Last fall I bought this as a keep with me Camera. It lives in my car and has worked out very well. I have a Sirui carbon fiber mono pod  and use it has a walking stick with camera on top.





A couple of days ago I was up early, before sunrise, and went out for coffee and watch the sun rise. I noticed the soft light on these wall murals and grabbed the G7X.

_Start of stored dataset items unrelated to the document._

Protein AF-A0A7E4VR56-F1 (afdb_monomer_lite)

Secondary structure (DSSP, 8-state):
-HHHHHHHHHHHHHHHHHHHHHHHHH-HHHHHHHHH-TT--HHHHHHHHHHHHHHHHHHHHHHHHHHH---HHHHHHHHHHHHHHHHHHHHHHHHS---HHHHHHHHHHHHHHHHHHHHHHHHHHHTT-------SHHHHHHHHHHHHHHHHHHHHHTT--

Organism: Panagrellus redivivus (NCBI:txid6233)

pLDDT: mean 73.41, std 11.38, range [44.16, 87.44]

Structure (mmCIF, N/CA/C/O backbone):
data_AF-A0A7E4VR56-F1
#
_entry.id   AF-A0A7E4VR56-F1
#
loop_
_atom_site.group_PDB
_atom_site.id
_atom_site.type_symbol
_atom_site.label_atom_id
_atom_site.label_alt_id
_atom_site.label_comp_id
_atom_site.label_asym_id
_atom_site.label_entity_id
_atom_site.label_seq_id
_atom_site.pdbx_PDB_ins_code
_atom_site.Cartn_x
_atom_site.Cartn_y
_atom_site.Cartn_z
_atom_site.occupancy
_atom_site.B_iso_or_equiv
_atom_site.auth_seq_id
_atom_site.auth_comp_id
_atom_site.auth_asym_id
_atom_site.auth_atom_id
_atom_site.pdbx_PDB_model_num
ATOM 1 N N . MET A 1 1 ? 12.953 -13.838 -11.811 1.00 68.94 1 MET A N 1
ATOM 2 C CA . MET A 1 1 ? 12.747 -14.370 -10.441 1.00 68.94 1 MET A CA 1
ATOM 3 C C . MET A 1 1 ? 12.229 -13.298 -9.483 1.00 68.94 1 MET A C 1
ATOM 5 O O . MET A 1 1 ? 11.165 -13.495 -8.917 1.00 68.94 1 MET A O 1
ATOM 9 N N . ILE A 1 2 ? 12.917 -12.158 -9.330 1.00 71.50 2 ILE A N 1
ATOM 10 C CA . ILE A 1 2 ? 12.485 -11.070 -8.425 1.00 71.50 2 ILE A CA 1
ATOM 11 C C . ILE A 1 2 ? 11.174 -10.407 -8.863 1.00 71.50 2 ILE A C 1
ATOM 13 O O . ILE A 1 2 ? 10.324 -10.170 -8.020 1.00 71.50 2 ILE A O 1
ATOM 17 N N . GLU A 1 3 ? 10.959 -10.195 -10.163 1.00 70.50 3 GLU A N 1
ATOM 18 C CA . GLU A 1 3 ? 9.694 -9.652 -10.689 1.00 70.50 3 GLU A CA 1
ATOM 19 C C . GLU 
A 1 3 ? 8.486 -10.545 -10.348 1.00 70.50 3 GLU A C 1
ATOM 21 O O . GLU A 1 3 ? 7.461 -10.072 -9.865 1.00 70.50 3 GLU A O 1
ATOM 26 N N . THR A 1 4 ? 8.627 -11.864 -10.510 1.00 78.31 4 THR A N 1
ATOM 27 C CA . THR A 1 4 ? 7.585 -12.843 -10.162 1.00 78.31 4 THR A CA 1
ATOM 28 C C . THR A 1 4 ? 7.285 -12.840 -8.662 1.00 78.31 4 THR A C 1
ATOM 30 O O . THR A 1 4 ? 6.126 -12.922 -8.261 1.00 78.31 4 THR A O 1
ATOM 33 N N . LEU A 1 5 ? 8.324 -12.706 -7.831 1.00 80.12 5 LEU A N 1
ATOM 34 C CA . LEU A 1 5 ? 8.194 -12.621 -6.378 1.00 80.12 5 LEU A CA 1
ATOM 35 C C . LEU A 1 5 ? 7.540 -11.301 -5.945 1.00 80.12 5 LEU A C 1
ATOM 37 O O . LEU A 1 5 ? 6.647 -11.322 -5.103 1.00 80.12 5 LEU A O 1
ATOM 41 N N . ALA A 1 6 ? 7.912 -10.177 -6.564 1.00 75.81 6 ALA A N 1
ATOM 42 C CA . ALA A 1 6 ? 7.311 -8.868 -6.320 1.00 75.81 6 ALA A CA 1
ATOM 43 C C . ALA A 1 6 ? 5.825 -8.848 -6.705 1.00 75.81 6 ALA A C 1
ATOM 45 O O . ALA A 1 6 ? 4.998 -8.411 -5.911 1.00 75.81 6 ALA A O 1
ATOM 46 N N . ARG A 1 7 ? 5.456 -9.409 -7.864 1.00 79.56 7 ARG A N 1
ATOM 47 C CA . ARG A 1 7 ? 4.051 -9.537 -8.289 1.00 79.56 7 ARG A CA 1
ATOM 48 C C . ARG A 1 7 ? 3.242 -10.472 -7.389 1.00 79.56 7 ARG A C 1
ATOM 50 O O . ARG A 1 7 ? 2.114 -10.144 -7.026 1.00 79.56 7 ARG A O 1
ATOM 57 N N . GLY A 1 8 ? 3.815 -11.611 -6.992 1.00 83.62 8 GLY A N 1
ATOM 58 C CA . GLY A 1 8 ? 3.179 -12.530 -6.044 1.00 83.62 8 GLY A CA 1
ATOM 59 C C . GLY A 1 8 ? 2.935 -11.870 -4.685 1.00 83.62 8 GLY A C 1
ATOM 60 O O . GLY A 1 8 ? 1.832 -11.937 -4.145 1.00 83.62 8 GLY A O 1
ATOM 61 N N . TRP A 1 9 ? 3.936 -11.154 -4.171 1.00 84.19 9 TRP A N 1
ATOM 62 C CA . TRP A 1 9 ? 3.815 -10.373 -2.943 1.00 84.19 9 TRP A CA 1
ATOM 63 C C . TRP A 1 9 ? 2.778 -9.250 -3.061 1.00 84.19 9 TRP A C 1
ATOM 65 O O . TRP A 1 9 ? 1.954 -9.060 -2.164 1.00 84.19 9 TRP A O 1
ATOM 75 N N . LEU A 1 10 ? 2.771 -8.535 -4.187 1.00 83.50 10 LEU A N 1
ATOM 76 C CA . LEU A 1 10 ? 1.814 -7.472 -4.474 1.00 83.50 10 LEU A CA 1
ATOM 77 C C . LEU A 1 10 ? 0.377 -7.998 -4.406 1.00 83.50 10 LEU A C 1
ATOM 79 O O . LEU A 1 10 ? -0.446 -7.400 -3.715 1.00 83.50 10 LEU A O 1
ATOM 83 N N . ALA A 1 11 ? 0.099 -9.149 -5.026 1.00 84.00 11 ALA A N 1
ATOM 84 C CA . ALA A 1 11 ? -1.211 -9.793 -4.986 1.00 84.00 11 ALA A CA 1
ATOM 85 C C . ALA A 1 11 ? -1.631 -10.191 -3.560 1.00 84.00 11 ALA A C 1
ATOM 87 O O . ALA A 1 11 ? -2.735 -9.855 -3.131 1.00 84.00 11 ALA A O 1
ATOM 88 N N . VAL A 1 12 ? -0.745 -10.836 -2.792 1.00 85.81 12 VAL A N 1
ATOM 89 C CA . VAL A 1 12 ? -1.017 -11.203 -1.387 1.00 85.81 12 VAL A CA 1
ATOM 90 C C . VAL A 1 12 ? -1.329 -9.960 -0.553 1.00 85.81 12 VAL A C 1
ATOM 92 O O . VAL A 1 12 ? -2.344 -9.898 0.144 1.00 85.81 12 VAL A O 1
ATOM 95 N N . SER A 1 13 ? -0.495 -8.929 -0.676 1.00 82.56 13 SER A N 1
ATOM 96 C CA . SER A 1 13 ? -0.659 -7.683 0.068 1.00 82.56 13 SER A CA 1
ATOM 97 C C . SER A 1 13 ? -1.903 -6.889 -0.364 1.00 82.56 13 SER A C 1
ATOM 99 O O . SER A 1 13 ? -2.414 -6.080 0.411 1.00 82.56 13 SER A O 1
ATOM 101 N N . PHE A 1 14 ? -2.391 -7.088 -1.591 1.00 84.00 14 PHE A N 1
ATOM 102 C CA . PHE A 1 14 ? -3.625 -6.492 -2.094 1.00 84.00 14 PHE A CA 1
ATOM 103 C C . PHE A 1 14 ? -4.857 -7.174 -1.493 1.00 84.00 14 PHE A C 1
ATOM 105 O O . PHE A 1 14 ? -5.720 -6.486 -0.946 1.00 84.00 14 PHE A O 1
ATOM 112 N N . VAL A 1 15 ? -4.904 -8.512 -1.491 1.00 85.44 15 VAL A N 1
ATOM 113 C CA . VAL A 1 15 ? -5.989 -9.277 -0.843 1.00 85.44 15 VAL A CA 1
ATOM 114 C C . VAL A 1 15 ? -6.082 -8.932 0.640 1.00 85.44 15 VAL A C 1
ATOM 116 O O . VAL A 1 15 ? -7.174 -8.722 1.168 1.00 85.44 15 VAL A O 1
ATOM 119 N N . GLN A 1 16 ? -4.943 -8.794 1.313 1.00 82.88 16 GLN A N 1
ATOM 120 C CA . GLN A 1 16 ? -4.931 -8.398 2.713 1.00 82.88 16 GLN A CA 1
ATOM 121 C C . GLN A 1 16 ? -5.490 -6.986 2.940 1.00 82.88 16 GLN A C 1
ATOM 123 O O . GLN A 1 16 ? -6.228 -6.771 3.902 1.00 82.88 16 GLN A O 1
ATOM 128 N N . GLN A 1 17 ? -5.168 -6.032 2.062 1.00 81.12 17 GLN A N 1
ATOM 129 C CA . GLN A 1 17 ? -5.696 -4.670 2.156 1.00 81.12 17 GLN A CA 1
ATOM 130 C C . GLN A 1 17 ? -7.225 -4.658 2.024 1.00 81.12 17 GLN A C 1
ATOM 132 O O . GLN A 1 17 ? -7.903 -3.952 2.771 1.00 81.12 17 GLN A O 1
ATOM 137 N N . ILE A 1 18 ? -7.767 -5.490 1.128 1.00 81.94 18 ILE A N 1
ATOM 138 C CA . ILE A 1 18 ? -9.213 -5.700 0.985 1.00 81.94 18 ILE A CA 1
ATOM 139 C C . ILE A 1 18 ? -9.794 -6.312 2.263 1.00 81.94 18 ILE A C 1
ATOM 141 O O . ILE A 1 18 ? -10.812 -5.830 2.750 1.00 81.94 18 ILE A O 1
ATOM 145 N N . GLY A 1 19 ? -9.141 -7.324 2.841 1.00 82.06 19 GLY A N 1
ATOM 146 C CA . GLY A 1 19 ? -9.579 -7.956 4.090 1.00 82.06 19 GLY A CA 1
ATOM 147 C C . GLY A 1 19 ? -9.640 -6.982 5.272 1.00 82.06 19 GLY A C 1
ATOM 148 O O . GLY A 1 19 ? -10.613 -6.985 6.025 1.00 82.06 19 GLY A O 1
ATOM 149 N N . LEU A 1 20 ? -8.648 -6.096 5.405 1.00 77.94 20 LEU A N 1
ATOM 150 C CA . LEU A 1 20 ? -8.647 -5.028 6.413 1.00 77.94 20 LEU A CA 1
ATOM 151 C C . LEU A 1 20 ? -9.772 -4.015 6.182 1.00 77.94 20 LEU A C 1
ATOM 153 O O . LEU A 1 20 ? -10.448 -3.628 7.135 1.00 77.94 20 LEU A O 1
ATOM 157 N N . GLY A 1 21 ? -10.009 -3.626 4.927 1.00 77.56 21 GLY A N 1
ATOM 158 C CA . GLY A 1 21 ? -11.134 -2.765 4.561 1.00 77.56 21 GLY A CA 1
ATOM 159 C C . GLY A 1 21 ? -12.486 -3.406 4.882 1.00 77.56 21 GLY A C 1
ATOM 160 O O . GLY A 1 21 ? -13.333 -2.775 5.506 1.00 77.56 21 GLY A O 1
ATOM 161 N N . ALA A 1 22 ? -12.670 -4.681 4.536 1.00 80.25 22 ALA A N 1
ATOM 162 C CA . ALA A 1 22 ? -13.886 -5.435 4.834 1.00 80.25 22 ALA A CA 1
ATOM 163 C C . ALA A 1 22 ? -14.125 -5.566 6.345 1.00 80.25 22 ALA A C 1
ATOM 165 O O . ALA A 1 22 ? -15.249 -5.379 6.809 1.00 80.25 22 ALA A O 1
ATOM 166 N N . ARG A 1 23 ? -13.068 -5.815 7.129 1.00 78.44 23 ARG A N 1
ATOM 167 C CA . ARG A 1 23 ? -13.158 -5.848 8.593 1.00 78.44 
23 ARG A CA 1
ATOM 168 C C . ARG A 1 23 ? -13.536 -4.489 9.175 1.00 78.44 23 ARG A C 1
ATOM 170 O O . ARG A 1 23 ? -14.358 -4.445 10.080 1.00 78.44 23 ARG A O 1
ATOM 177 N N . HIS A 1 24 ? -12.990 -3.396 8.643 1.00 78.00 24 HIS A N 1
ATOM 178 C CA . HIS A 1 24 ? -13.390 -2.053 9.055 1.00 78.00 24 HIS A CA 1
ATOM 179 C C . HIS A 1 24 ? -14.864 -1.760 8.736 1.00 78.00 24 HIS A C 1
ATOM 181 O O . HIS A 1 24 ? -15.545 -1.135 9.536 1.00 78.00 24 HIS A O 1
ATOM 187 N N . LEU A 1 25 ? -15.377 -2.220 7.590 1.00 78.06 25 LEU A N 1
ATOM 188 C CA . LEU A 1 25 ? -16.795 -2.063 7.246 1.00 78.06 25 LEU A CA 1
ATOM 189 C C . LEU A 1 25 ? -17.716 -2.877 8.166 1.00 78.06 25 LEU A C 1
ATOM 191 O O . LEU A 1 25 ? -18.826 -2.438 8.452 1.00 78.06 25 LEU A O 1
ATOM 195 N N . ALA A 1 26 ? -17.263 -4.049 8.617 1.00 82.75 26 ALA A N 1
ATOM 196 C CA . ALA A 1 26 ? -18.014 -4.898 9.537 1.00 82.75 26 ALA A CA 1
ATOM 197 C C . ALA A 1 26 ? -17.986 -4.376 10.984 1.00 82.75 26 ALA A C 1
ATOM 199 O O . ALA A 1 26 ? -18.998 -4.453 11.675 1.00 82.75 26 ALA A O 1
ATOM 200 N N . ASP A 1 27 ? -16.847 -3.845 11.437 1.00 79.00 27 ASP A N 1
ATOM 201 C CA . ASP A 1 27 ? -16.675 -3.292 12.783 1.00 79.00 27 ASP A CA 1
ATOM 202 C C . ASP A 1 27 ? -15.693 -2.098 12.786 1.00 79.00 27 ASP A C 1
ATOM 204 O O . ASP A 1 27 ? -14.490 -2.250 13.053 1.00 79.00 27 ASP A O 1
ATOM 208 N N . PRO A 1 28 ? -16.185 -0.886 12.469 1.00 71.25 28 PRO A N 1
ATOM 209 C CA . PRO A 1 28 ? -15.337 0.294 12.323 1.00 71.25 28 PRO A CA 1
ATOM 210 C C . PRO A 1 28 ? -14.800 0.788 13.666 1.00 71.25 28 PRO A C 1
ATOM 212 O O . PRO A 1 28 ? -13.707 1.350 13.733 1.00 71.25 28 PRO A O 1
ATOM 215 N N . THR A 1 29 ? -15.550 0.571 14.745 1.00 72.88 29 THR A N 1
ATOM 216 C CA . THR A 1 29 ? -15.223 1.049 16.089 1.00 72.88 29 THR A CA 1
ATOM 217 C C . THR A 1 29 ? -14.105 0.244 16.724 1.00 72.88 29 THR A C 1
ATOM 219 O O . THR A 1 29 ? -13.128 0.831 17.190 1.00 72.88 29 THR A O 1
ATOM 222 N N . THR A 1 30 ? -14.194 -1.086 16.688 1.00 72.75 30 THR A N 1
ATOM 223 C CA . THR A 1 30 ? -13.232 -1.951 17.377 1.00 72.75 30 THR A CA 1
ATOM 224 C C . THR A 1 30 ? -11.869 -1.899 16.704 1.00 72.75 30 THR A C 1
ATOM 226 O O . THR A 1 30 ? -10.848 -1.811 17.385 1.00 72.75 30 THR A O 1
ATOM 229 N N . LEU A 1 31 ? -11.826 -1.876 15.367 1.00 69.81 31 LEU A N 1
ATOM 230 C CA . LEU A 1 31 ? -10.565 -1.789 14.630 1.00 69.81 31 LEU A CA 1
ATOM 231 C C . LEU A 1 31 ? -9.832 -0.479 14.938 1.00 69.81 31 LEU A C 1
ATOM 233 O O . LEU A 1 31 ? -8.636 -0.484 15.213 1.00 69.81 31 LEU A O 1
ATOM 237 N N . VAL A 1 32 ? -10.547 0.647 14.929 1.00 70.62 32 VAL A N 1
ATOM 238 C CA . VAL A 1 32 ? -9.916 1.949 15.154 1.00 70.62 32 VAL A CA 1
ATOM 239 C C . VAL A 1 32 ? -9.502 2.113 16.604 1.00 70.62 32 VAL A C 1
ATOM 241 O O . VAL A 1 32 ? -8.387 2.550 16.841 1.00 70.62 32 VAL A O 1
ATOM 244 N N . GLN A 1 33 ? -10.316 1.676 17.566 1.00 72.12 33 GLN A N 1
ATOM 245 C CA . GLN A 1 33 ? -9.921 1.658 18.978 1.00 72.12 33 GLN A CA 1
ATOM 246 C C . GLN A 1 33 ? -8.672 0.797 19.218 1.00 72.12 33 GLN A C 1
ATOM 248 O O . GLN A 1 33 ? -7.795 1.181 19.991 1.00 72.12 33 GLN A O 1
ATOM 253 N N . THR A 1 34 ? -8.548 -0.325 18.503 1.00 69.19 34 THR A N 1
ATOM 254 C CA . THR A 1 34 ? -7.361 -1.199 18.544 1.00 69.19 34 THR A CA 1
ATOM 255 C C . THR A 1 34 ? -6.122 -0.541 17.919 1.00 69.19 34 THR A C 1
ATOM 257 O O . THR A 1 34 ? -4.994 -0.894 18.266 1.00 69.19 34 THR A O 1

No lugging around a heavy full frame.......


----------



## beagle100 (Dec 24, 2017)

Rick50 said:


> Last fall I bought this as a keep with me Camera. It lives in my car and has worked out very well. I have a Sirui carbon fiber mono pod  and use it has a walking stick with camera on top.
> 
> 
> 
> ...



I agree, there's no point in lugging around a full frame for most photo situations
*www.flickr.com/photos/mmirrorless*


----------



## ac12 (Dec 25, 2017)

How is the shutter lag on the G7?
On my A3300, the lag is infuriatingly long.  I do not use it to shoot kids at the family parties, as the kid would have moved 1 to 2 feet by the time the camera fires.  IOW, useless to shoot active kids.
I am looking for a "tweener," something better than my A3300 P&S and lighter and less bulky than my D7200 dslr.


----------



## Rick50 (Dec 26, 2017)

ac12 said:


> How is the shutter lag on the G7?
> On my A3300, the lag is infuriatingly long.  I do not use it to shoot kids at the family parties, as the kid would have moved 1 to 2 feet by the time the camera fires.  IOW, useless to shoot active kids.
> I am looking for a "tweener," something better than my A3300 P&S and lighter and less bulky than my D7200 dslr.


I haven't noticed the lag but will now pay more attention. I will also be switched on the 2 second time delay as I feel it will help with camera shake when pressing the shutter. I'm more concerned with the shake.


----------